■ **Exercise aim**:
In the records that follow, find the line containing "ATOM 26 C CA" and the line containing "ATOM 72 N N", then transcribe both and every line between them exactly, omitting pictures.
BEGIN Records to process
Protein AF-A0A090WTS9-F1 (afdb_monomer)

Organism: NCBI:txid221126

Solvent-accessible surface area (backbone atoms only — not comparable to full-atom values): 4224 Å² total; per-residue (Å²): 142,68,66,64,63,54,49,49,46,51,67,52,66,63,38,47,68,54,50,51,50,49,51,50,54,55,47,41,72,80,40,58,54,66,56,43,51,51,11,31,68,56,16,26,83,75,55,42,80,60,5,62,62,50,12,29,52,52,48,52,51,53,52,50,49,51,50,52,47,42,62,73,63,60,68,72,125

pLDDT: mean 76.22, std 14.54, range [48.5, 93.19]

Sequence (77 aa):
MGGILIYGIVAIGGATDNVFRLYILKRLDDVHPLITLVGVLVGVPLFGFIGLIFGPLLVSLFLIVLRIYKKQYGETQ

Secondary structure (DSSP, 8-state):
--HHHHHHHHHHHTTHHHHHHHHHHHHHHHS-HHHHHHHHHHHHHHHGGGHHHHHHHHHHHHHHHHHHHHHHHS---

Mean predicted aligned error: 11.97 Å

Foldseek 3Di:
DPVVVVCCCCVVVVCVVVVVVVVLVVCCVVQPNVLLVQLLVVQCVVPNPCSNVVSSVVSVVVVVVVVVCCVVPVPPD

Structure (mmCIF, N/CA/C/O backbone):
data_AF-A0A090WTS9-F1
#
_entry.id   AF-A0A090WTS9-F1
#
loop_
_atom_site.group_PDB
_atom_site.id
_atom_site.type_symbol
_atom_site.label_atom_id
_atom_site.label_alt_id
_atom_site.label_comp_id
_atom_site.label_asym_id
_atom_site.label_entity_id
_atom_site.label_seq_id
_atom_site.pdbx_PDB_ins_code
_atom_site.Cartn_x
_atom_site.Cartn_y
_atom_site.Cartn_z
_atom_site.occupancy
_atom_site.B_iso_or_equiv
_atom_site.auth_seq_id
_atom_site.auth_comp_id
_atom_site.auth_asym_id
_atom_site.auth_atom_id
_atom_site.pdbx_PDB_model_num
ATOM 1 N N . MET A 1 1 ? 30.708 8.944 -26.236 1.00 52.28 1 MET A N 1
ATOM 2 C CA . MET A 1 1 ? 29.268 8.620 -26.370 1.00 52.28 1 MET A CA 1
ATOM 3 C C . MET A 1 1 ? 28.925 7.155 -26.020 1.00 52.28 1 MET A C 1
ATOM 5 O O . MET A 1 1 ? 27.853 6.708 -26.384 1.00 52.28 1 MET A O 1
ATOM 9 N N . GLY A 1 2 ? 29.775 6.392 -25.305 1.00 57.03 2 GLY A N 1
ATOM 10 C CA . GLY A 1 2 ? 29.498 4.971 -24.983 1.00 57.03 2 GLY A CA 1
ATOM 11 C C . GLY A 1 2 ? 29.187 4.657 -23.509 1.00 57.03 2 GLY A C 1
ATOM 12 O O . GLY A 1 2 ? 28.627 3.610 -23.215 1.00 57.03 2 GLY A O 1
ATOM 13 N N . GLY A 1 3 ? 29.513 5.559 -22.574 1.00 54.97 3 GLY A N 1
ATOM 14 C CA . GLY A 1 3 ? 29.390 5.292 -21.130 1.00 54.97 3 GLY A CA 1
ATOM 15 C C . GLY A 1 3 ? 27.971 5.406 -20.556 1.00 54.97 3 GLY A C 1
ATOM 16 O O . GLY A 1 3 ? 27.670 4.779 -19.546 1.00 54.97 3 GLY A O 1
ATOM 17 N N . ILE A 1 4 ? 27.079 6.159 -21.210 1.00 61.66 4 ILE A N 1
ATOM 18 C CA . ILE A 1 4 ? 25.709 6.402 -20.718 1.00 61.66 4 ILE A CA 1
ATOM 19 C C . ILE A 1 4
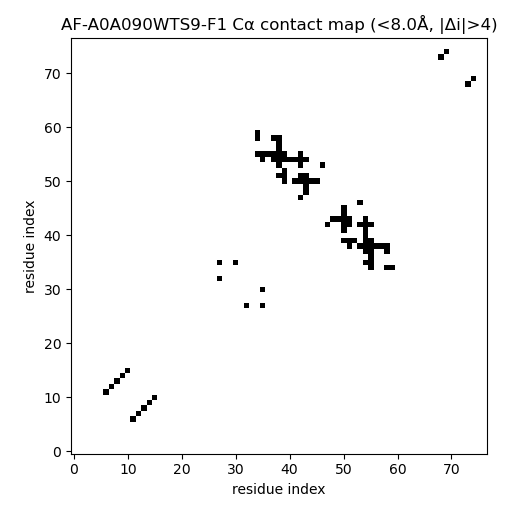 ? 24.827 5.156 -20.873 1.00 61.66 4 ILE A C 1
ATOM 21 O O . ILE A 1 4 ? 23.985 4.900 -20.019 1.00 61.66 4 ILE A O 1
ATOM 25 N N . LEU A 1 5 ? 25.050 4.336 -21.905 1.00 61.25 5 LEU A N 1
ATOM 26 C CA . LEU A 1 5 ? 24.288 3.098 -22.110 1.00 61.25 5 LEU A CA 1
ATOM 27 C C . LEU A 1 5 ? 24.614 2.047 -21.040 1.00 61.25 5 LEU A C 1
ATOM 29 O O . LEU A 1 5 ? 23.716 1.368 -20.555 1.00 61.25 5 LEU A O 1
ATOM 33 N N . ILE A 1 6 ? 25.876 1.968 -20.609 1.00 60.84 6 ILE A N 1
ATOM 34 C CA . ILE A 1 6 ? 26.303 1.037 -19.555 1.00 60.84 6 ILE A CA 1
ATOM 35 C C . ILE A 1 6 ? 25.763 1.497 -18.196 1.00 60.84 6 ILE A C 1
ATOM 37 O O . ILE A 1 6 ? 25.216 0.687 -17.455 1.00 60.84 6 ILE A O 1
ATOM 41 N N . TYR A 1 7 ? 25.824 2.799 -17.893 1.00 58.78 7 TYR A N 1
AT
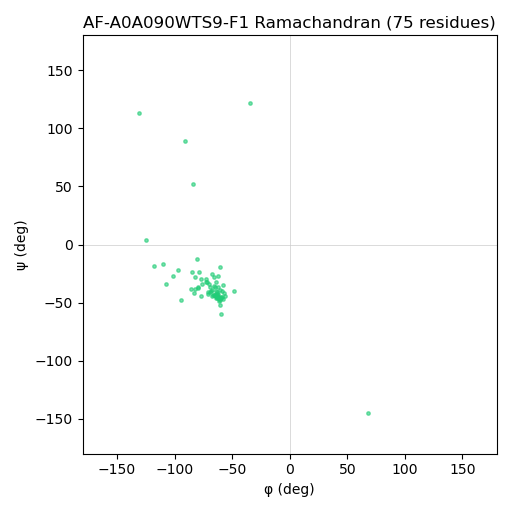OM 42 C CA . TYR A 1 7 ? 25.206 3.342 -16.679 1.00 58.78 7 TYR
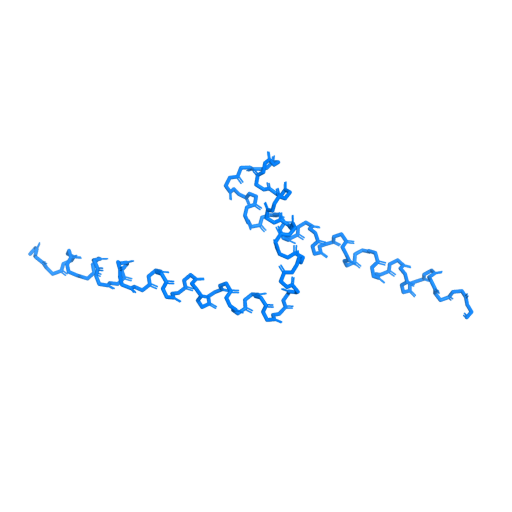 A CA 1
ATOM 43 C C . TYR A 1 7 ? 23.681 3.196 -16.682 1.00 58.78 7 TYR A C 1
ATOM 45 O O . TYR A 1 7 ? 23.122 2.832 -15.657 1.00 58.78 7 TYR A O 1
ATOM 53 N N . GLY A 1 8 ? 23.004 3.406 -17.813 1.00 60.12 8 GLY A N 1
ATOM 54 C CA . GLY A 1 8 ? 21.560 3.189 -17.931 1.00 60.12 8 GLY A CA 1
ATOM 55 C C . GLY A 1 8 ? 21.168 1.731 -17.687 1.00 60.12 8 GLY A C 1
ATOM 56 O O . GLY A 1 8 ? 20.238 1.463 -16.937 1.00 60.12 8 GLY A O 1
ATOM 57 N N . ILE A 1 9 ? 21.917 0.771 -18.233 1.00 60.03 9 ILE A N 1
ATOM 58 C CA . ILE A 1 9 ? 21.617 -0.661 -18.079 1.00 60.03 9 ILE A CA 1
ATOM 59 C C . ILE A 1 9 ? 22.019 -1.186 -16.691 1.00 60.03 9 ILE A C 1
ATOM 61 O O . ILE A 1 9 ? 21.320 -2.023 -16.135 1.00 60.03 9 ILE A O 1
ATOM 65 N N . VAL A 1 10 ? 23.087 -0.681 -16.072 1.00 59.00 10 VAL A N 1
ATOM 66 C CA . VAL A 1 10 ? 23.517 -1.140 -14.737 1.00 59.00 10 VAL A CA 1
ATOM 67 C C . VAL A 1 10 ? 22.743 -0.436 -13.616 1.00 59.00 10 VAL A C 1
ATOM 69 O O . VAL A 1 10 ? 22.303 -1.096 -12.676 1.00 59.00 10 VAL A O 1
ATOM 72 N N . ALA A 1 11 ? 22.505 0.876 -13.724 1.00 57.19 11 ALA A N 1
ATOM 73 C CA . ALA A 1 11 ? 21.768 1.637 -12.713 1.00 57.19 11 ALA A CA 1
ATOM 74 C C . ALA A 1 11 ? 20.247 1.412 -12.781 1.00 57.19 11 ALA A C 1
ATOM 76 O O . ALA A 1 11 ? 19.592 1.477 -11.745 1.00 57.19 11 ALA A O 1
ATOM 77 N N . ILE A 1 12 ? 19.685 1.120 -13.963 1.00 58.91 12 ILE A N 1
ATOM 78 C CA . ILE A 1 12 ? 18.238 0.887 -14.142 1.00 58.91 12 ILE A CA 1
ATOM 79 C C . ILE A 1 12 ? 17.934 -0.602 -14.381 1.00 58.91 12 ILE A C 1
ATOM 81 O O . ILE A 1 12 ? 16.926 -1.100 -13.895 1.00 58.91 12 ILE A O 1
ATOM 85 N N . GLY A 1 13 ? 18.798 -1.360 -15.056 1.00 55.97 13 GLY A N 1
ATOM 86 C CA . GLY A 1 13 ? 18.544 -2.777 -15.364 1.00 55.97 13 GLY A CA 1
ATOM 87 C C . GLY A 1 13 ? 18.935 -3.768 -14.261 1.00 55.97 13 GLY A C 1
ATOM 88 O O . GLY A 1 13 ? 18.363 -4.848 -14.212 1.00 55.97 13 GLY A O 1
ATOM 89 N N . GLY A 1 14 ? 19.860 -3.423 -13.353 1.00 54.22 14 GLY A N 1
ATOM 90 C CA . GLY A 1 14 ? 20.273 -4.313 -12.251 1.00 54.22 14 GLY A CA 1
ATOM 91 C C . GLY A 1 14 ? 19.651 -3.984 -10.889 1.00 54.22 14 GLY A C 1
ATOM 92 O O . GLY A 1 14 ? 19.497 -4.861 -10.040 1.00 54.22 14 GLY A O 1
ATOM 93 N N . ALA A 1 15 ? 19.286 -2.719 -10.662 1.00 55.78 15 ALA A N 1
ATOM 94 C CA . ALA A 1 15 ? 18.802 -2.254 -9.364 1.00 55.78 15 ALA A CA 1
ATOM 95 C C . ALA A 1 15 ? 17.274 -2.199 -9.261 1.00 55.78 15 ALA A C 1
ATOM 97 O O . ALA A 1 15 ? 16.759 -2.253 -8.149 1.00 55.78 15 ALA A O 1
ATOM 98 N N . THR A 1 16 ? 16.536 -2.123 -10.372 1.00 57.12 16 THR A N 1
ATOM 99 C CA . THR A 1 16 ? 15.075 -1.964 -10.312 1.00 57.12 16 THR A CA 1
ATOM 100 C C . THR A 1 16 ? 14.397 -3.170 -9.669 1.00 57.12 16 THR A C 1
ATOM 102 O O . THR A 1 16 ? 13.607 -2.975 -8.753 1.00 57.12 16 THR A O 1
ATOM 105 N N . ASP A 1 17 ? 14.770 -4.405 -10.013 1.00 64.19 17 ASP A N 1
ATOM 106 C CA . ASP A 1 17 ? 14.169 -5.597 -9.395 1.00 64.19 17 ASP A CA 1
ATOM 107 C C . ASP A 1 17 ? 14.473 -5.701 -7.892 1.00 64.19 17 ASP A C 1
ATOM 109 O O . ASP A 1 17 ? 13.616 -6.097 -7.098 1.00 64.19 17 ASP A O 1
ATOM 113 N N . ASN A 1 18 ? 15.679 -5.299 -7.476 1.00 63.12 18 ASN A N 1
ATOM 114 C CA . ASN A 1 18 ? 16.102 -5.376 -6.078 1.00 63.12 18 ASN A CA 1
ATOM 115 C C . ASN A 1 18 ? 15.542 -4.220 -5.233 1.00 63.12 18 ASN A C 1
ATOM 117 O O . ASN A 1 18 ? 15.139 -4.430 -4.092 1.00 63.12 18 ASN A O 1
ATOM 121 N N . VAL A 1 19 ? 15.449 -3.01
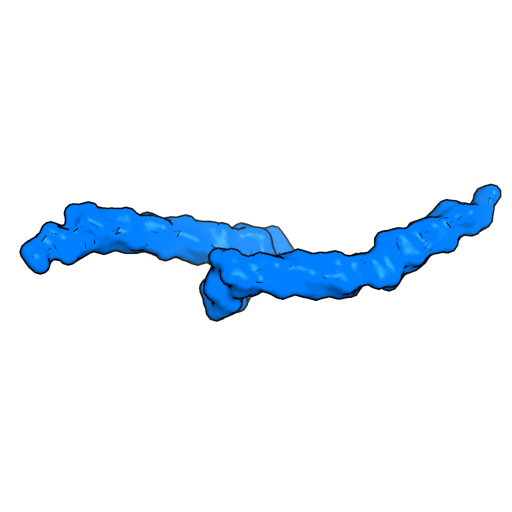1 -5.795 1.00 68.56 19 VAL A N 1
ATOM 122 C CA . VAL A 1 19 ? 14.818 -1.843 -5.160 1.00 68.56 19 VAL A CA 1
ATOM 123 C C . VAL A 1 19 ? 13.312 -2.042 -5.062 1.00 68.56 19 VAL A C 1
ATOM 125 O O . VAL A 1 19 ? 12.738 -1.751 -4.020 1.00 68.56 19 VAL A O 1
ATOM 128 N N . PHE A 1 20 ? 12.668 -2.585 -6.096 1.00 68.00 20 PHE A N 1
ATOM 129 C CA . PHE A 1 20 ? 11.237 -2.878 -6.075 1.00 68.00 20 PHE A CA 1
ATOM 130 C C . PHE A 1 20 ? 10.920 -3.968 -5.047 1.00 68.00 20 PHE A C 1
ATOM 132 O O . PHE A 1 20 ? 10.014 -3.802 -4.233 1.00 68.00 20 PHE A O 1
ATOM 139 N N . ARG A 1 21 ? 11.730 -5.036 -4.992 1.00
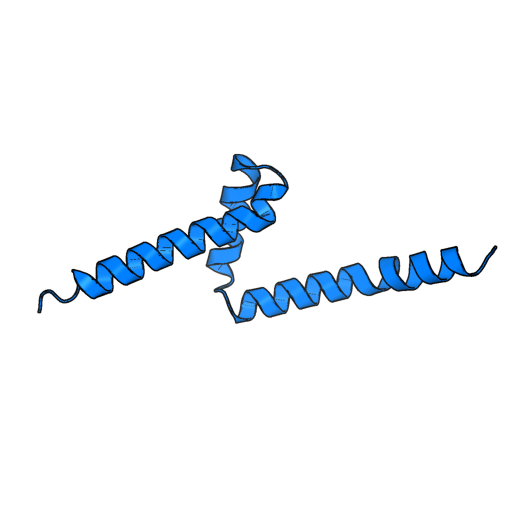 69.56 21 ARG A N 1
ATOM 140 C CA . ARG A 1 21 ? 11.629 -6.081 -3.964 1.00 69.56 21 ARG A CA 1
ATOM 141 C C . ARG A 1 21 ? 11.864 -5.531 -2.558 1.00 69.56 21 ARG A C 1
ATOM 143 O O . ARG A 1 21 ? 11.085 -5.848 -1.666 1.00 69.56 21 ARG A O 1
ATOM 150 N N . LEU A 1 22 ? 12.885 -4.696 -2.354 1.00 67.62 22 LEU A N 1
ATOM 151 C CA . LEU A 1 22 ? 13.180 -4.078 -1.057 1.00 67.62 22 LEU A CA 1
ATOM 152 C C . LEU A 1 22 ? 12.091 -3.081 -0.639 1.00 67.62 22 LEU A C 1
ATOM 154 O O . LEU A 1 22 ? 11.715 -3.053 0.526 1.00 67.62 22 LEU A O 1
ATOM 158 N N . TYR A 1 23 ? 11.549 -2.295 -1.571 1.00 69.44 23 TYR A N 1
ATOM 159 C CA . TYR A 1 23 ? 10.433 -1.384 -1.322 1.00 69.44 23 TYR A CA 1
ATOM 160 C C . TYR A 1 23 ? 9.165 -2.151 -0.943 1.00 69.44 23 TYR A C 1
ATOM 162 O O . TYR A 1 23 ? 8.513 -1.796 0.035 1.00 69.44 23 TYR A O 1
ATOM 170 N N . ILE A 1 24 ? 8.850 -3.234 -1.664 1.00 66.25 24 ILE A N 1
ATOM 171 C CA . ILE A 1 24 ? 7.741 -4.132 -1.330 1.00 66.25 24 ILE A CA 1
ATOM 172 C C . ILE A 1 24 ? 7.966 -4.753 0.050 1.00 66.25 24 ILE A C 1
ATOM 174 O O . ILE A 1 24 ? 7.104 -4.612 0.905 1.00 66.25 24 ILE A O 1
ATOM 178 N N . LEU A 1 25 ? 9.126 -5.365 0.310 1.00 66.56 25 LEU A N 1
ATOM 179 C CA . LEU A 1 25 ? 9.465 -5.970 1.607 1.00 66.56 25 LEU A CA 1
ATOM 180 C C . LEU A 1 25 ? 9.351 -4.972 2.763 1.00 66.56 25 LEU A C 1
ATOM 182 O O . LEU A 1 25 ? 8.764 -5.291 3.788 1.00 66.56 25 LEU A O 1
ATOM 186 N N . LYS A 1 26 ? 9.852 -3.748 2.586 1.00 63.97 26 LYS A N 1
ATOM 187 C CA . LYS A 1 26 ? 9.803 -2.700 3.612 1.00 63.97 26 LYS A CA 1
ATOM 188 C C . LYS A 1 26 ? 8.382 -2.173 3.841 1.00 63.97 26 LYS A C 1
ATOM 190 O O . LYS A 1 26 ? 8.011 -1.865 4.964 1.00 63.97 26 LYS A O 1
ATOM 195 N N . ARG A 1 27 ? 7.554 -2.108 2.791 1.00 63.53 27 ARG A N 1
ATOM 196 C CA . ARG A 1 27 ? 6.124 -1.767 2.900 1.00 63.53 27 ARG A CA 1
ATOM 197 C C . ARG A 1 27 ? 5.285 -2.884 3.523 1.00 63.53 27 ARG A C 1
ATOM 199 O O . ARG A 1 27 ? 4.310 -2.567 4.195 1.00 63.53 27 ARG A O 1
ATOM 206 N N . LEU A 1 28 ? 5.648 -4.150 3.299 1.00 60.38 28 LEU A N 1
ATOM 207 C CA . LEU A 1 28 ? 5.021 -5.319 3.928 1.00 60.38 28 LEU A CA 1
ATOM 208 C C . LEU A 1 28 ? 5.260 -5.358 5.446 1.00 60.38 28 LEU A C 1
ATOM 210 O O . LEU A 1 28 ? 4.432 -5.912 6.162 1.00 60.38 28 LEU A O 1
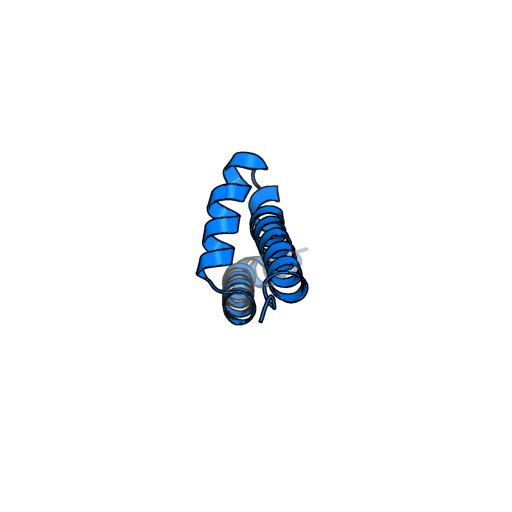ATOM 214 N N . ASP A 1 29 ? 6.365 -4.772 5.914 1.00 58.72 29 ASP A N 1
ATOM 215 C CA . ASP A 1 29 ? 6.746 -4.733 7.330 1.00 58.72 29 ASP A CA 1
ATOM 216 C C . ASP A 1 29 ? 5.941 -3.679 8.121 1.00 58.72 29 ASP A C 1
ATOM 218 O O . ASP A 1 29 ? 5.388 -3.977 9.176 1.00 58.72 29 ASP A O 1
ATOM 222 N N . ASP A 1 30 ? 5.775 -2.468 7.571 1.00 62.09 30 ASP A N 1
ATOM 223 C CA . ASP A 1 30 ? 5.039 -1.374 8.234 1.00 62.09 30 ASP A CA 1
ATOM 224 C C . ASP A 1 30 ? 3.507 -1.455 8.065 1.00 62.09 30 ASP A C 1
ATOM 226 O O . ASP A 1 30 ? 2.747 -0.940 8.891 1.00 62.09 30 ASP A O 1
ATOM 230 N N . VAL A 1 31 ? 3.021 -2.062 6.975 1.00 62.59 31 VAL A N 1
ATOM 231 C CA . VAL A 1 31 ? 1.591 -2.119 6.637 1.00 62.59 31 VAL A CA 1
ATOM 232 C C . VAL A 1 31 ? 1.223 -3.560 6.308 1.00 62.59 31 VAL A C 1
ATOM 234 O O . VAL A 1 31 ? 1.674 -4.109 5.307 1.00 62.59 31 VAL A O 1
ATOM 237 N N . HIS A 1 32 ? 0.396 -4.167 7.165 1.00 73.50 32 HIS A N 1
ATOM 238 C CA . HIS A 1 32 ? 0.007 -5.582 7.124 1.00 73.50 32 HIS A CA 1
ATOM 239 C C . HIS A 1 32 ? -0.116 -6.120 5.675 1.00 73.50 32 HIS A C 1
ATOM 241 O O . HIS A 1 32 ? -0.948 -5.606 4.918 1.00 73.50 32 HIS A O 1
ATOM 247 N N . PRO A 1 33 ? 0.635 -7.170 5.278 1.00 78.50 33 PRO A N 1
ATOM 248 C CA . PRO A 1 33 ? 0.707 -7.671 3.898 1.00 78.50 33 PRO A CA 1
ATOM 249 C C . PRO A 1 33 ? -0.643 -7.870 3.209 1.00 78.50 33 PRO A C 1
ATOM 251 O O . PRO A 1 33 ? -0.828 -7.534 2.042 1.00 78.50 33 PRO A O 1
ATOM 254 N N . LEU A 1 34 ? -1.609 -8.377 3.975 1.00 82.31 34 LEU A N 1
ATOM 255 C CA . LEU A 1 34 ? -2.983 -8.615 3.550 1.00 82.31 34 LEU A CA 1
ATOM 256 C C . LEU A 1 34 ? -3.712 -7.324 3.159 1.00 82.31 34 LEU A C 1
ATOM 258 O O . LEU A 1 34 ? -4.416 -7.308 2.158 1.00 82.31 34 LEU A O 1
ATOM 262 N N . ILE A 1 35 ? -3.525 -6.237 3.910 1.00 83.44 35 ILE A N 1
ATOM 263 C CA . ILE A 1 35 ? -4.179 -4.946 3.652 1.00 83.44 35 ILE A CA 1
ATOM 264 C C . ILE A 1 35 ? -3.661 -4.356 2.338 1.00 83.44 35 ILE A C 1
ATOM 266 O O . ILE A 1 35 ? -4.449 -3.891 1.519 1.00 83.44 35 ILE A O 1
ATOM 270 N N . THR A 1 36 ? -2.349 -4.427 2.109 1.00 86.06 36 THR A N 1
ATOM 271 C CA . THR A 1 36 ? -1.724 -3.977 0.859 1.00 86.06 36 THR A CA 1
ATOM 272 C C . THR A 1 36 ? -2.187 -4.823 -0.325 1.00 86.06 36 THR A C 1
ATOM 274 O O . THR A 1 36 ? -2.552 -4.270 -1.360 1.00 86.06 36 THR A O 1
ATOM 277 N N . LEU A 1 37 ? -2.246 -6.151 -0.168 1.00 87.31 37 LEU A N 1
ATOM 278 C CA . LEU A 1 37 ? -2.727 -7.063 -1.208 1.00 87.31 37 LEU A CA 1
ATOM 279 C C . LEU A 1 37 ? -4.190 -6.776 -1.579 1.00 87.31 37 LEU A C 1
ATOM 281 O O . LEU A 1 37 ? -4.510 -6.655 -2.759 1.00 87.31 37 LEU A O 1
ATOM 285 N N . VAL A 1 38 ? -5.060 -6.605 -0.580 1.00 90.06 38 VAL A N 1
ATOM 286 C CA . VAL A 1 38 ? -6.473 -6.244 -0.777 1.00 90.06 38 VAL A CA 1
ATOM 287 C C . VAL A 1 38 ? -6.595 -4.865 -1.424 1.00 90.06 38 VAL A C 1
ATOM 289 O O . VAL A 1 38 ? -7.368 -4.693 -2.364 1.00 90.06 38 VAL A O 1
ATOM 292 N N . GLY A 1 39 ? -5.798 -3.894 -0.975 1.00 90.50 39 GLY A N 1
ATOM 293 C CA . GLY A 1 39 ? -5.758 -2.552 -1.544 1.00 90.50 39 GLY A CA 1
ATOM 294 C C . GLY A 1 39 ? -5.379 -2.554 -3.019 1.00 90.50 39 GLY A C 1
ATOM 295 O O . GLY A 1 39 ? -6.058 -1.914 -3.812 1.00 90.50 39 GLY A O 1
ATOM 296 N N . VAL A 1 40 ? -4.353 -3.307 -3.416 1.00 91.69 40 VAL A N 1
ATOM 297 C CA . VAL A 1 40 ? -3.962 -3.444 -4.828 1.00 91.69 40 VAL A CA 1
ATOM 298 C C . VAL A 1 40 ? -5.031 -4.195 -5.630 1.00 91.69 40 VAL A C 1
ATOM 300 O O . VAL A 1 40 ? -5.401 -3.739 -6.711 1.00 91.69 40 VAL A O 1
ATOM 303 N N . LEU A 1 41 ? -5.568 -5.298 -5.098 1.00 92.50 41 LEU A N 1
ATOM 304 C CA . LEU A 1 41 ? -6.589 -6.117 -5.763 1.00 92.50 41 LEU A CA 1
ATOM 305 C C . LEU A 1 41 ? -7.855 -5.317 -6.092 1.00 92.50 41 LEU A C 1
ATOM 307 O O . LEU A 1 41 ? -8.429 -5.488 -7.162 1.00 92.50 41 LEU A O 1
ATOM 311 N N . VAL A 1 42 ? -8.279 -4.443 -5.179 1.00 92.19 42 VAL A N 1
ATOM 312 C CA . VAL A 1 42 ? -9.462 -3.591 -5.353 1.00 92.19 42 VAL A CA 1
ATOM 313 C C . VAL A 1 42 ? -9.114 -2.296 -6.093 1.00 92.19 42 VAL A C 1
ATOM 315 O O . VAL A 1 42 ? -9.880 -1.834 -6.932 1.00 92.19 42 VAL A O 1
ATOM 318 N N . GLY A 1 43 ? -7.950 -1.703 -5.829 1.00 91.06 43 GLY A N 1
ATOM 319 C CA . GLY A 1 43 ? -7.555 -0.407 -6.380 1.00 91.06 43 GLY A CA 1
ATOM 320 C C . GLY A 1 43 ? -7.236 -0.439 -7.872 1.00 91.06 43 GLY A C 1
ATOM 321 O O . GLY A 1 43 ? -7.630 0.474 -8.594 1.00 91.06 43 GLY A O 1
END Records to process
■ **Answer to the problem**:
ATOM 26 C CA . LEU A 1 5 ? 24.288 3.098 -22.110 1.00 61.25 5 LEU A CA 1
ATOM 27 C C . LEU A 1 5 ? 24.614 2.047 -21.040 1.00 61.25 5 LEU A C 1
ATOM 29 O O . LEU A 1 5 ? 23.716 1.368 -20.555 1.00 61.25 5 LEU A O 1
ATOM 33 N N . ILE A 1 6 ? 25.876 1.968 -20.609 1.00 60.84 6 ILE A N 1
ATOM 34 C CA . ILE A 1 6 ? 26.303 1.037 -19.555 1.00 60.84 6 ILE A CA 1
ATOM 35 C C . ILE A 1 6 ? 25.763 1.497 -18.196 1.00 60.84 6 ILE A C 1
ATOM 37 O O . ILE A 1 6 ? 25.216 0.687 -17.455 1.00 60.84 6 ILE A O 1
ATOM 41 N N . TYR A 1 7 ? 25.824 2.799 -17.893 1.00 58.78 7 TYR A N 1
AT
OM 42 C CA . TYR A 1 7 ? 25.206 3.342 -16.679 1.00 58.78 7 TYR
 A CA 1
ATOM 43 C C . TYR A 1 7 ? 23.681 3.196 -16.682 1.00 58.78 7 TYR A C 1
ATOM 45 O O . TYR A 1 7 ? 23.122 2.832 -15.657 1.00 58.78 7 TYR A O 1
ATOM 53 N N . GLY A 1 8 ? 23.004 3.406 -17.813 1.00 60.12 8 GLY A N 1
ATOM 54 C CA . GLY A 1 8 ? 21.560 3.189 -17.931 1.00 60.12 8 GLY A CA 1
ATOM 55 C C . GLY A 1 8 ? 21.168 1.731 -17.687 1.00 60.12 8 GLY A C 1
ATOM 56 O O . GLY A 1 8 ? 20.238 1.463 -16.937 1.00 60.12 8 GLY A O 1
ATOM 57 N N . ILE A 1 9 ? 21.917 0.771 -18.233 1.00 60.03 9 ILE A N 1
ATOM 58 C CA . ILE A 1 9 ? 21.617 -0.661 -18.079 1.00 60.03 9 ILE A CA 1
ATOM 59 C C . ILE A 1 9 ? 22.019 -1.186 -16.691 1.00 60.03 9 ILE A C 1
ATOM 61 O O . ILE A 1 9 ? 21.320 -2.023 -16.135 1.00 60.03 9 ILE A O 1
ATOM 65 N N . VAL A 1 10 ? 23.087 -0.681 -16.072 1.00 59.00 10 VAL A N 1
ATOM 66 C CA . VAL A 1 10 ? 23.517 -1.140 -14.737 1.00 59.00 10 VAL A CA 1
ATOM 67 C C . VAL A 1 10 ? 22.743 -0.436 -13.616 1.00 59.00 10 VAL A C 1
ATOM 69 O O . VAL A 1 10 ? 22.303 -1.096 -12.676 1.00 59.00 10 VAL A O 1
ATOM 72 N N . ALA A 1 11 ? 22.505 0.876 -13.724 1.00 57.19 11 ALA A N 1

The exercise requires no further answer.